Nei secoli passati il vino era un alimento, serviva ad arricchire di calorie una dieta che per molti ne era povera. Tempi passati. Abbiamo imparato a fare del vino un gesto del piacere quotidiano, un lusso alla portata di tutti, uno di quegli elementi superflui che sono necessari, anzi essenziali alla qualità della vita. Ben lontani sono i tempi nei quali il vino e i distillati erano talmente basilari da avere generato drammi collettivi e catastrofi singole. La regolamentazione severe del fumo ci porterà alla stessa conclusione. Se abbiamo imparato a bere, negli ultimi cent'anni, impareremo a fumare nei prossimi cento.

Mi fo questi ragionamenti consolatori mentre accendo la sigaretta della fine cena in uno dei pochi ristoranti che lo consentono grazie ad una adeguata distribuzione dei locali e del loro condizionamento. E mi sento un privilegiato ...

Guardo il prezioso portasigarette che mi accompagna costantemente e che contiene le due sigarette quotidiane che mi consente la mia visione compromissoria. Ne contiene ovviamente più di due. Sono di varie qualità e marche e le tengo diversificate per decidere quale gusto scegliere in base ai sapori che mi sono rimasti sulla lingua. Potrebbe anche darsi, anzi avviene quasi sempre, che qualcun altro me ne chieda una. Accarezzo l'accendino d'oro e di lacca nera.

Ah! Mon cher, les menus plaisirs de la vie!

E poi mi ricordo gli anni della gioventù universitaria quando sembrava impossibile non fumare una sigaretta dopo l'altra in serate interminabili nelle osterie fumose d'una città che credeva alla nebbia come alla sua identità. Guardo il magico fumo blu che s'eleva in riccioloni barocchi nell'aria pulita. Fuori da tempo la nebbia non c'è più; è tornata nei suoi luoghi d'origine, nelle campagne della bassa. Non è più attratta dalle migliaia di camini fumanti.
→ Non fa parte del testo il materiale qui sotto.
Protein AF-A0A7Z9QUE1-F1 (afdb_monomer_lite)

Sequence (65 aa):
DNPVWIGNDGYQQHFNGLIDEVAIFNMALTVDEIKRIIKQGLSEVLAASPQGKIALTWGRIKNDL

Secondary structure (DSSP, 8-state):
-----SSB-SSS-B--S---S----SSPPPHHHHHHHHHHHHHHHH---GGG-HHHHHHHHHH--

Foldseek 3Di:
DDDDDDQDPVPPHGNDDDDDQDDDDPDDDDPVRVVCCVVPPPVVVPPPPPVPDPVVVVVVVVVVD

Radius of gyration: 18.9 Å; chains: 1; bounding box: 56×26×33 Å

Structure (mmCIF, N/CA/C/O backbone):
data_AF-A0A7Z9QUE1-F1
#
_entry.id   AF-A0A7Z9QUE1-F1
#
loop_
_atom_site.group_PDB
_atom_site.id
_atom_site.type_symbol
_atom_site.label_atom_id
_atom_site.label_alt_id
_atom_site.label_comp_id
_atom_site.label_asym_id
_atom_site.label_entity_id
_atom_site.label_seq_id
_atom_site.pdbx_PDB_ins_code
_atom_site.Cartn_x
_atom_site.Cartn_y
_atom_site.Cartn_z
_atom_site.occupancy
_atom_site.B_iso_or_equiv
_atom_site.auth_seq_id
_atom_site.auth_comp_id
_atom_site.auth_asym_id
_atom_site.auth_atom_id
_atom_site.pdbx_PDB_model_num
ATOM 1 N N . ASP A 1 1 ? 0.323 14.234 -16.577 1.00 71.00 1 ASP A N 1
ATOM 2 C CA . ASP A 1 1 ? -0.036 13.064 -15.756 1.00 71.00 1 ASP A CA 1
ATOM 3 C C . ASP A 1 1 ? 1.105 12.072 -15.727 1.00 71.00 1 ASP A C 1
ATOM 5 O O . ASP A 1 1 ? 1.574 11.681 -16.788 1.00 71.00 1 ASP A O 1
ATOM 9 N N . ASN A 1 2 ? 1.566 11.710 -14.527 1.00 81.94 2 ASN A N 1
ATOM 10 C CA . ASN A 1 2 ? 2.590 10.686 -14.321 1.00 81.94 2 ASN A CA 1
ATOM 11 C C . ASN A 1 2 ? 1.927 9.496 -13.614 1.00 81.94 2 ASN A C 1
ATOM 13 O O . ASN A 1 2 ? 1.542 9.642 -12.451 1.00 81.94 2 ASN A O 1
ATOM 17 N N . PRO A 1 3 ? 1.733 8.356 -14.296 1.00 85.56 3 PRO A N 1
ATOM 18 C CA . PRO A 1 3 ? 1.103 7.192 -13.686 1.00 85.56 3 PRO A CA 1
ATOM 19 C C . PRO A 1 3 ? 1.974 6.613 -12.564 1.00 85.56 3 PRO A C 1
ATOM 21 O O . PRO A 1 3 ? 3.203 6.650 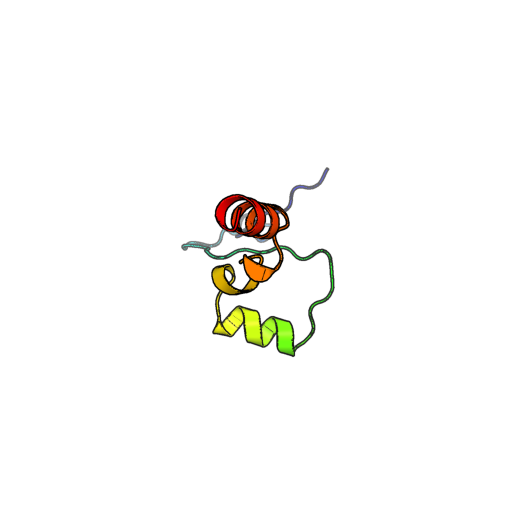-12.628 1.00 85.56 3 PRO A O 1
ATOM 24 N N . VAL A 1 4 ? 1.321 6.057 -11.543 1.00 88.81 4 VAL A N 1
ATOM 25 C CA . VAL A 1 4 ? 1.977 5.235 -10.519 1.00 88.81 4 VAL A CA 1
ATOM 26 C C . VAL A 1 4 ? 2.152 3.827 -11.077 1.00 88.81 4 VAL A C 1
ATOM 28 O O . VAL A 1 4 ? 1.189 3.223 -11.549 1.00 88.81 4 VAL A O 1
ATOM 31 N N . TRP A 1 5 ? 3.369 3.297 -10.989 1.00 91.06 5 TRP A N 1
ATOM 32 C CA . TRP A 1 5 ? 3.700 1.930 -11.385 1.00 91.06 5 TRP A CA 1
ATOM 33 C C . TRP A 1 5 ? 3.969 1.077 -10.144 1.00 91.06 5 TRP A C 1
ATOM 35 O O . TRP A 1 5 ? 4.619 1.531 -9.205 1.00 91.06 5 TRP A O 1
ATOM 45 N N . ILE A 1 6 ? 3.488 -0.166 -10.145 1.00 92.88 6 ILE A N 1
ATOM 46 C CA . ILE A 1 6 ? 3.766 -1.162 -9.102 1.00 92.88 6 ILE A CA 1
ATOM 47 C C . ILE A 1 6 ? 4.667 -2.232 -9.723 1.00 92.88 6 ILE A C 1
ATOM 49 O O . ILE A 1 6 ? 4.400 -2.694 -10.830 1.00 92.88 6 ILE A O 1
ATOM 53 N N . GLY A 1 7 ? 5.739 -2.618 -9.025 1.00 94.38 7 GLY A N 1
ATOM 54 C CA . GLY A 1 7 ? 6.682 -3.627 -9.522 1.00 94.38 7 GLY A CA 1
ATOM 55 C C . GLY A 1 7 ? 7.609 -3.133 -10.638 1.00 94.38 7 GLY A C 1
ATOM 56 O O . GLY A 1 7 ? 8.110 -3.949 -11.409 1.00 94.38 7 GLY A O 1
ATOM 57 N N . ASN A 1 8 ? 7.833 -1.820 -10.742 1.00 92.69 8 ASN A N 1
ATOM 58 C CA . ASN A 1 8 ? 8.761 -1.199 -11.687 1.00 92.69 8 ASN A CA 1
ATOM 59 C C . ASN A 1 8 ? 9.583 -0.105 -10.986 1.00 92.69 8 ASN A C 1
ATOM 61 O O . ASN A 1 8 ? 9.037 0.646 -10.180 1.00 92.69 8 ASN A O 1
ATOM 65 N N . ASP A 1 9 ? 10.875 -0.013 -11.297 1.00 88.31 9 ASP A N 1
ATOM 66 C CA . ASP A 1 9 ? 11.817 0.944 -10.693 1.00 88.31 9 ASP A CA 1
ATOM 67 C C . ASP A 1 9 ? 11.995 2.255 -11.488 1.00 88.31 9 ASP A C 1
ATOM 69 O O . ASP A 1 9 ? 12.759 3.131 -11.086 1.00 88.31 9 ASP A O 1
ATOM 73 N N . GLY A 1 10 ? 11.311 2.400 -12.625 1.00 84.44 10 GLY A N 1
ATOM 74 C CA . GLY A 1 10 ? 11.453 3.524 -13.551 1.00 84.44 10 GLY A CA 1
ATOM 75 C C . GLY A 1 10 ? 12.611 3.398 -14.551 1.00 84.44 10 GLY A C 1
ATOM 76 O O . GLY A 1 10 ? 12.698 4.221 -15.461 1.00 84.44 10 GLY A O 1
ATOM 77 N N . TYR A 1 11 ? 13.457 2.367 -14.449 1.00 82.56 11 TYR A N 1
ATOM 78 C CA . TYR A 1 11 ? 14.648 2.151 -15.281 1.00 82.56 11 TYR A CA 1
ATOM 79 C C . TYR A 1 11 ? 14.690 0.731 -15.870 1.00 82.56 11 TYR A C 1
ATOM 81 O O . TYR A 1 11 ? 15.706 0.042 -15.842 1.00 82.56 11 TYR A O 1
ATOM 89 N N . GLN A 1 12 ? 13.565 0.315 -16.463 1.00 84.88 12 GLN A N 1
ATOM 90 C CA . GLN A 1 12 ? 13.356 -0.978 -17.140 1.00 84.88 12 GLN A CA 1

Ho imparato a mangiare. Il percorso è stato lungo nel passare dall'essere gustaio a diventare buongustaio morigerato, senza abolire le salse, anzi aspettandone il sapore complesso e di volta in volta diverso.

Ho imparato a bere. Non ho ovviamente partecipato a sofisticati corsi di sommelier. Ho semplicemente imparato a gustare a lungo i sorsi di vino e a distribuirne i richiami e le densità nella macchina della memoria, collocandoli accanto ad altri "vissuti", in altri momenti. Posso passare giornate senza toccare bottiglia. Dal bisogno sono passato al piacere.

Sto imparando finalmente a fumare ...

E sto anche imparando ciò che già Voltaire sosteneva come la massima qualità d'uno spirito libero e inventivo, la tolleranza. Dopo avere scritto il più bel libro possibile sul monarca barocco per eccellenza, Luigi il Re Sole, autocrate assoluto, scrisse un libello di pensieri sui pensieri del dubbio di Pascal, poi si diede all' Ingenuo e al Candido solo per essere pronto nel 1763 a scrivere il Trattato sulla tolleranza.

Se ad un altro il mio pensiero provoca fastidio, taccio.
Se ad un altro il mio gesto genera fastidio, spengo.